The following is an excerpt from Michael Svigel’s RetroChristianity, pages 90-91.
As strange as it may sound, the center of some branches of evangelicalism seems to have moved toward the fringe of classic orthodox Christianity. In short, many evangelical churches are appearing increasingly more evangelical, but increasingly less Christian.
You see, the center of Christianity has always been Jesus Christ. It is not the Bible. It is not expository preaching. It is not a personal response to the gospel message. As important as all of these are for supporting the center, the focal point of right Christian faith is God the Son who became man, lived a life of perfect righteousness, revealed the Father, died for our sins, rose from the dead, ascended into heaven, bequeathed the Spirit, and will come again. Through Christ we understand the Bible as the inspired and inerrant Word of God that points us to him. Through Christ we encounter the Triune God of Father, Son, and Holy Spirit. Through Christ we have salvation and forgiveness of sins by grace through faith alone. Through Christ we are empowered to live a regenerated life by his Spirit. Through Christ we are incorporated into the church and receive instruction and power to carry out its mission. Through Christ we have a proper view of the depravity and neediness of fallen humanity as well as the ideal model and ultimate pattern of redeemed humanity. Through Christ we can anticipate the new world to come, when this fallen cosmos will be redeemed by his power and glory.

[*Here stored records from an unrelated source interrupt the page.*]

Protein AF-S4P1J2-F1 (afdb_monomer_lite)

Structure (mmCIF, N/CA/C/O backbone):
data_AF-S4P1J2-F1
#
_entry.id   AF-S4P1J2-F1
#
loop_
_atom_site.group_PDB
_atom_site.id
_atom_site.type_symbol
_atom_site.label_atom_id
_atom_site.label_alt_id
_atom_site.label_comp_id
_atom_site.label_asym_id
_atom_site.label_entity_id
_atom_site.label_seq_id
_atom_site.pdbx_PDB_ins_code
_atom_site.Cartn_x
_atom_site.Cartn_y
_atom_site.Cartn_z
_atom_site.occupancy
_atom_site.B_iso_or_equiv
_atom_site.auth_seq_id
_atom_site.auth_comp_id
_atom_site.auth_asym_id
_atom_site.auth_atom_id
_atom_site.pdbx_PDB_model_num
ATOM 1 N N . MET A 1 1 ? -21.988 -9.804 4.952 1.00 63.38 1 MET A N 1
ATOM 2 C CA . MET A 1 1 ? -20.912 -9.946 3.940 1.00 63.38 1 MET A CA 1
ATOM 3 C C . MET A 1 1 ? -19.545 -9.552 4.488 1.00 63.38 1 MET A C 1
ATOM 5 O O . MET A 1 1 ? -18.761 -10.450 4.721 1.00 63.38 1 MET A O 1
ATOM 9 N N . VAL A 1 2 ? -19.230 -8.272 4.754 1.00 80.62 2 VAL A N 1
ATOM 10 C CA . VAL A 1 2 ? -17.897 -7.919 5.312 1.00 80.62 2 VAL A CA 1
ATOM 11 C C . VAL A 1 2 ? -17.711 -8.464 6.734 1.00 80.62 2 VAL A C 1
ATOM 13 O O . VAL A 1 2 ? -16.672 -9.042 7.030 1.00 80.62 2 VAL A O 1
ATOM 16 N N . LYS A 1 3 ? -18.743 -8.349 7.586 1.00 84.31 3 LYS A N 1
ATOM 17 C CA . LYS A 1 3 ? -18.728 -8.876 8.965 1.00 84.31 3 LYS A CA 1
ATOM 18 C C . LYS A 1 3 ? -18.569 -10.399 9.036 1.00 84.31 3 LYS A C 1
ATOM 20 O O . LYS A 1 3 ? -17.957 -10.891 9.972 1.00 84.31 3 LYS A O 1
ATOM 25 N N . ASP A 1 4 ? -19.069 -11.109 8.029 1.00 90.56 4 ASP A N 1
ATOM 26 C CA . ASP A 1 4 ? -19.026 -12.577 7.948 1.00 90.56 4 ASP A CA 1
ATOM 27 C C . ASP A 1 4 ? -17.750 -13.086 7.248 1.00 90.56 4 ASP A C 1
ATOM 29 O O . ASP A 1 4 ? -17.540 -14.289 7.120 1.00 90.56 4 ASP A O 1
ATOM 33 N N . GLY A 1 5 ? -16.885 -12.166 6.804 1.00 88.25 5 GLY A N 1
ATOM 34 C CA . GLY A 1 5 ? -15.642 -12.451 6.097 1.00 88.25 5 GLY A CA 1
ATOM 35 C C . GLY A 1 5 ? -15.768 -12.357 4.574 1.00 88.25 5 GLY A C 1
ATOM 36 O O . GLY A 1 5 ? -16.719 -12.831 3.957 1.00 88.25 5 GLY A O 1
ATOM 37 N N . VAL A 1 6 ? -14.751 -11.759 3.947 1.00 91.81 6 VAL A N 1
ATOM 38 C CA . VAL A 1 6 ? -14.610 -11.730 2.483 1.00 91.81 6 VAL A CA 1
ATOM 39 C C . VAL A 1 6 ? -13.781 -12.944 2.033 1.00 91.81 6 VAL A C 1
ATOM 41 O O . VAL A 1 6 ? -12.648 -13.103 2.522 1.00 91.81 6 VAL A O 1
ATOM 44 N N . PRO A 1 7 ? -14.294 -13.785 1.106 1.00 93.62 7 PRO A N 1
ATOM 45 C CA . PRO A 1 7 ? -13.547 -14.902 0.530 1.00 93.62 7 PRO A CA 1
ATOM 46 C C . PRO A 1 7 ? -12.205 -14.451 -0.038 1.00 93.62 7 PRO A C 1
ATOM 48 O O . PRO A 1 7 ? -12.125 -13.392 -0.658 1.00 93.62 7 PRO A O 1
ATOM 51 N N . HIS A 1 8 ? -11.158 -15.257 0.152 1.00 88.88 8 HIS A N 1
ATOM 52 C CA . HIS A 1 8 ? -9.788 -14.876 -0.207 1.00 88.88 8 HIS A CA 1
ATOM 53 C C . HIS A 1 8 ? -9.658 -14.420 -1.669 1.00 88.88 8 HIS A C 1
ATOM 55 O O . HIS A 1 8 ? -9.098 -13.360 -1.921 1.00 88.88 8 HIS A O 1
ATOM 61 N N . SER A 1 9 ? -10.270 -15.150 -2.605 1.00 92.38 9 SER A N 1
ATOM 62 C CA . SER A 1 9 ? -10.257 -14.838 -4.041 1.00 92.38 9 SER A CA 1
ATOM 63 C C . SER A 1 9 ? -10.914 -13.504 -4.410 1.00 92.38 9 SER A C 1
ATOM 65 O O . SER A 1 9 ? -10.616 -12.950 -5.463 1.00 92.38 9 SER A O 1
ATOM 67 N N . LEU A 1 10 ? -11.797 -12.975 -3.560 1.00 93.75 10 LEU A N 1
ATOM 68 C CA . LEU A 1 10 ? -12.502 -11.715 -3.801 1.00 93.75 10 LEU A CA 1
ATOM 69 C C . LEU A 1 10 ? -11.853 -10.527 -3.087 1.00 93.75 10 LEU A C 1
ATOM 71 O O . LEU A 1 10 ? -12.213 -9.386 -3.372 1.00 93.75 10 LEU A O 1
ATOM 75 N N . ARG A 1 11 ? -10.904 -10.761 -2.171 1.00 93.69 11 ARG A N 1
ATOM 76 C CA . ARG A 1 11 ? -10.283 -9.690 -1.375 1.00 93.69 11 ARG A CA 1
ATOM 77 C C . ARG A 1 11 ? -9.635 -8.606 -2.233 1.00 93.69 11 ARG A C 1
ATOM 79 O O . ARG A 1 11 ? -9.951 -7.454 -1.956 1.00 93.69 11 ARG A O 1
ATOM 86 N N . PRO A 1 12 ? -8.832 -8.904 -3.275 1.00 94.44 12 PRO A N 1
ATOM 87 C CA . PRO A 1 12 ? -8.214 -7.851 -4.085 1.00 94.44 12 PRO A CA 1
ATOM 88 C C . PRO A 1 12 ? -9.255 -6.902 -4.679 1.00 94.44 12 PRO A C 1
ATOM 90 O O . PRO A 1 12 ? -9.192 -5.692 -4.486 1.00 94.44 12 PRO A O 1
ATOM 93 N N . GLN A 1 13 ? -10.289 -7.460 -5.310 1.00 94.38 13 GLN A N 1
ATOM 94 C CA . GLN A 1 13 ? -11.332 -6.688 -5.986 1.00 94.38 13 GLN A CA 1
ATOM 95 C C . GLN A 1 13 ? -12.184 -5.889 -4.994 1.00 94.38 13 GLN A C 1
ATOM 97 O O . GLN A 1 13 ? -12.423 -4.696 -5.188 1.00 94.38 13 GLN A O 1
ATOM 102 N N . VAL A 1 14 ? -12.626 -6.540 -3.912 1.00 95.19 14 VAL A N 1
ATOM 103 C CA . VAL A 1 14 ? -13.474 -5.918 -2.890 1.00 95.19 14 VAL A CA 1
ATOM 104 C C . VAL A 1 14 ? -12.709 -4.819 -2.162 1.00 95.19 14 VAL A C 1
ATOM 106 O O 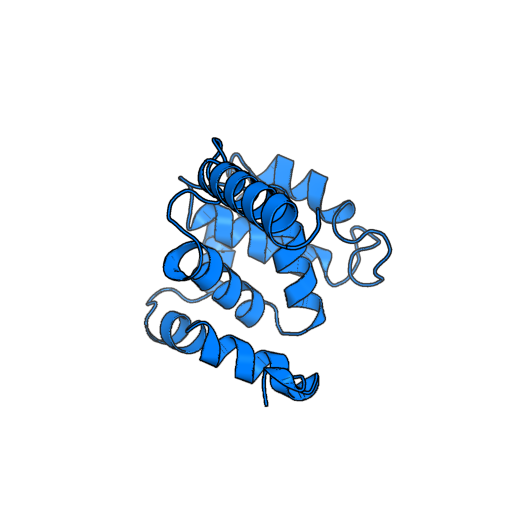. VAL A 1 14 ? -13.243 -3.729 -1.987 1.00 95.19 14 VAL A O 1
ATOM 109 N N . TRP A 1 15 ? -11.462 -5.063 -1.760 1.00 95.56 15 TRP A N 1
ATOM 110 C CA . TRP A 1 15 ? -10.678 -4.077 -1.020 1.00 95.56 15 TRP A CA 1
ATOM 111 C C . TRP A 1 15 ? -10.327 -2.881 -1.896 1.00 95.56 15 TRP A C 1
ATOM 113 O O . TRP A 1 15 ? -10.582 -1.759 -1.469 1.00 95.56 15 TRP A O 1
ATOM 123 N N . MET A 1 16 ? -9.871 -3.099 -3.136 1.00 96.56 16 MET A N 1
ATOM 124 C CA . MET A 1 16 ? -9.602 -2.024 -4.103 1.00 96.56 16 MET A CA 1
ATOM 125 C C . MET A 1 16 ? -10.825 -1.135 -4.359 1.00 96.56 16 MET A C 1
ATOM 127 O O . MET A 1 16 ? -10.691 0.072 -4.566 1.00 96.56 16 MET A O 1
ATOM 131 N N . HIS A 1 17 ? -12.027 -1.718 -4.358 1.00 95.50 17 HIS A N 1
ATOM 132 C CA . HIS A 1 17 ? -13.265 -0.963 -4.510 1.00 95.50 17 HIS A CA 1
ATOM 133 C C . HIS A 1 17 ? -13.629 -0.193 -3.233 1.00 95.50 17 HIS A C 1
ATOM 135 O O . HIS A 1 17 ? -13.887 1.005 -3.302 1.00 95.50 17 HIS A O 1
ATOM 141 N N . LEU A 1 18 ? -13.613 -0.856 -2.072 1.00 94.44 18 LEU A N 1
ATOM 142 C CA . LEU A 1 18 ? -14.044 -0.268 -0.799 1.00 94.44 18 LEU A CA 1
ATOM 143 C C . LEU A 1 18 ? -13.141 0.874 -0.321 1.00 94.44 18 LEU A C 1
ATOM 145 O O . LEU A 1 18 ? -13.654 1.856 0.203 1.00 94.44 18 LEU A O 1
ATOM 149 N N . CYS A 1 19 ? -11.822 0.764 -0.498 1.00 94.75 19 CYS A N 1
ATOM 150 C CA . CYS A 1 19 ? -10.894 1.833 -0.112 1.00 94.75 19 CYS A CA 1
ATOM 151 C C . CYS A 1 19 ? -10.808 2.972 -1.139 1.00 94.75 19 CYS A C 1
ATOM 153 O O . CYS A 1 19 ? -10.145 3.970 -0.886 1.00 94.75 19 CYS A O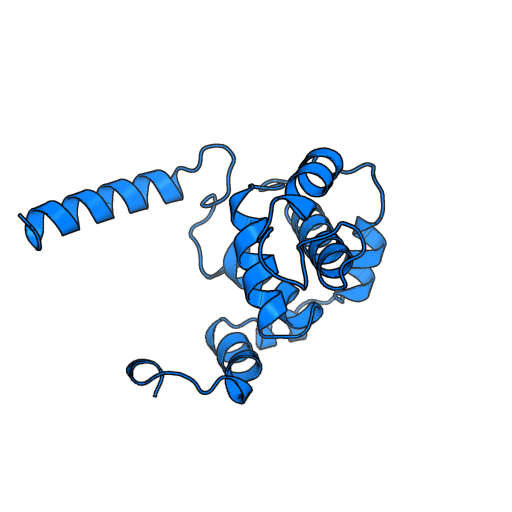 1
ATOM 155 N N . GLY A 1 20 ? -11.449 2.833 -2.305 1.00 96.12 20 GLY A N 1
ATOM 156 C CA . GLY A 1 20 ? -11.379 3.823 -3.379 1.00 96.12 20 GLY A CA 1
ATOM 157 C C . GLY A 1 20 ? -10.129 3.734 -4.262 1.00 96.12 20 GLY A C 1
ATOM 158 O O . GLY A 1 20 ? -9.992 4.546 -5.178 1.00 96.12 20 GLY A O 1
ATOM 159 N N . ALA A 1 21 ? -9.254 2.740 -4.074 1.00 96.62 21 ALA A N 1
ATOM 160 C CA . ALA A 1 21 ? -8.005 2.605 -4.833 1.00 96.62 21 ALA A CA 1
ATOM 161 C C . ALA A 1 21 ? -8.240 2.433 -6.337 1.00 96.62 21 ALA A C 1
ATOM 163 O O . ALA A 1 21 ? -7.507 3.000 -7.143 1.00 96.62 21 ALA A O 1
ATOM 164 N N . ASN A 1 22 ? -9.315 1.742 -6.732 1.00 96.12 22 ASN A N 1
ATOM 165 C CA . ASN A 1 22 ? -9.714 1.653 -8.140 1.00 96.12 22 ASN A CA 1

Don’t misunderstand me. I love the inerrant Word of God, powerful expository preaching, a clear presentation of the gospel of grace through faith, and all the things that mark me as an evangelical. Nevertheless, to the degree that evangelicalism has put “me and my Bible” at the center of the Christian worldview, it has removed Jesus Christ from the center. To the degree that is has focused on a personal, voluntary, and free-will response to bare-bones gospel presentation, evangelicalism has reduced the profound person and work of Jesus Christ to mere propositions to be preached and data to be processed. To the degree that evangelicals have modeled their methods and structures after cultural forms supported by a few proof-texts, they have failed to measure them against the one model of all things human and perfect: Jesus Christ.
What if evangelicalism has unwittingly drifted not into heresy per se, but into a heterodox emphasis on things that were always meant to orbit around Jesus Christ and point to him? What if twenty-first-century evangelicals have replaced the Christ-centered community of faith and faithfulness with an insidious me-centered individualistic philosophy? What if the means of expressing the faith has become the faith itself? What if evangelicals have gone the way of nineteenth-century liberalism and have drifted from a conscious continuity with the great tradition of the church that has always placed Jesus Christ at the center of all things? What if we’ve gone so far astray that everything I’m writing now actually sounds “liberal” to you? In short, what if the “center” of much evangelicalism has actually migrated toward the “fringe” of authentic, historical, orthodox Christianity?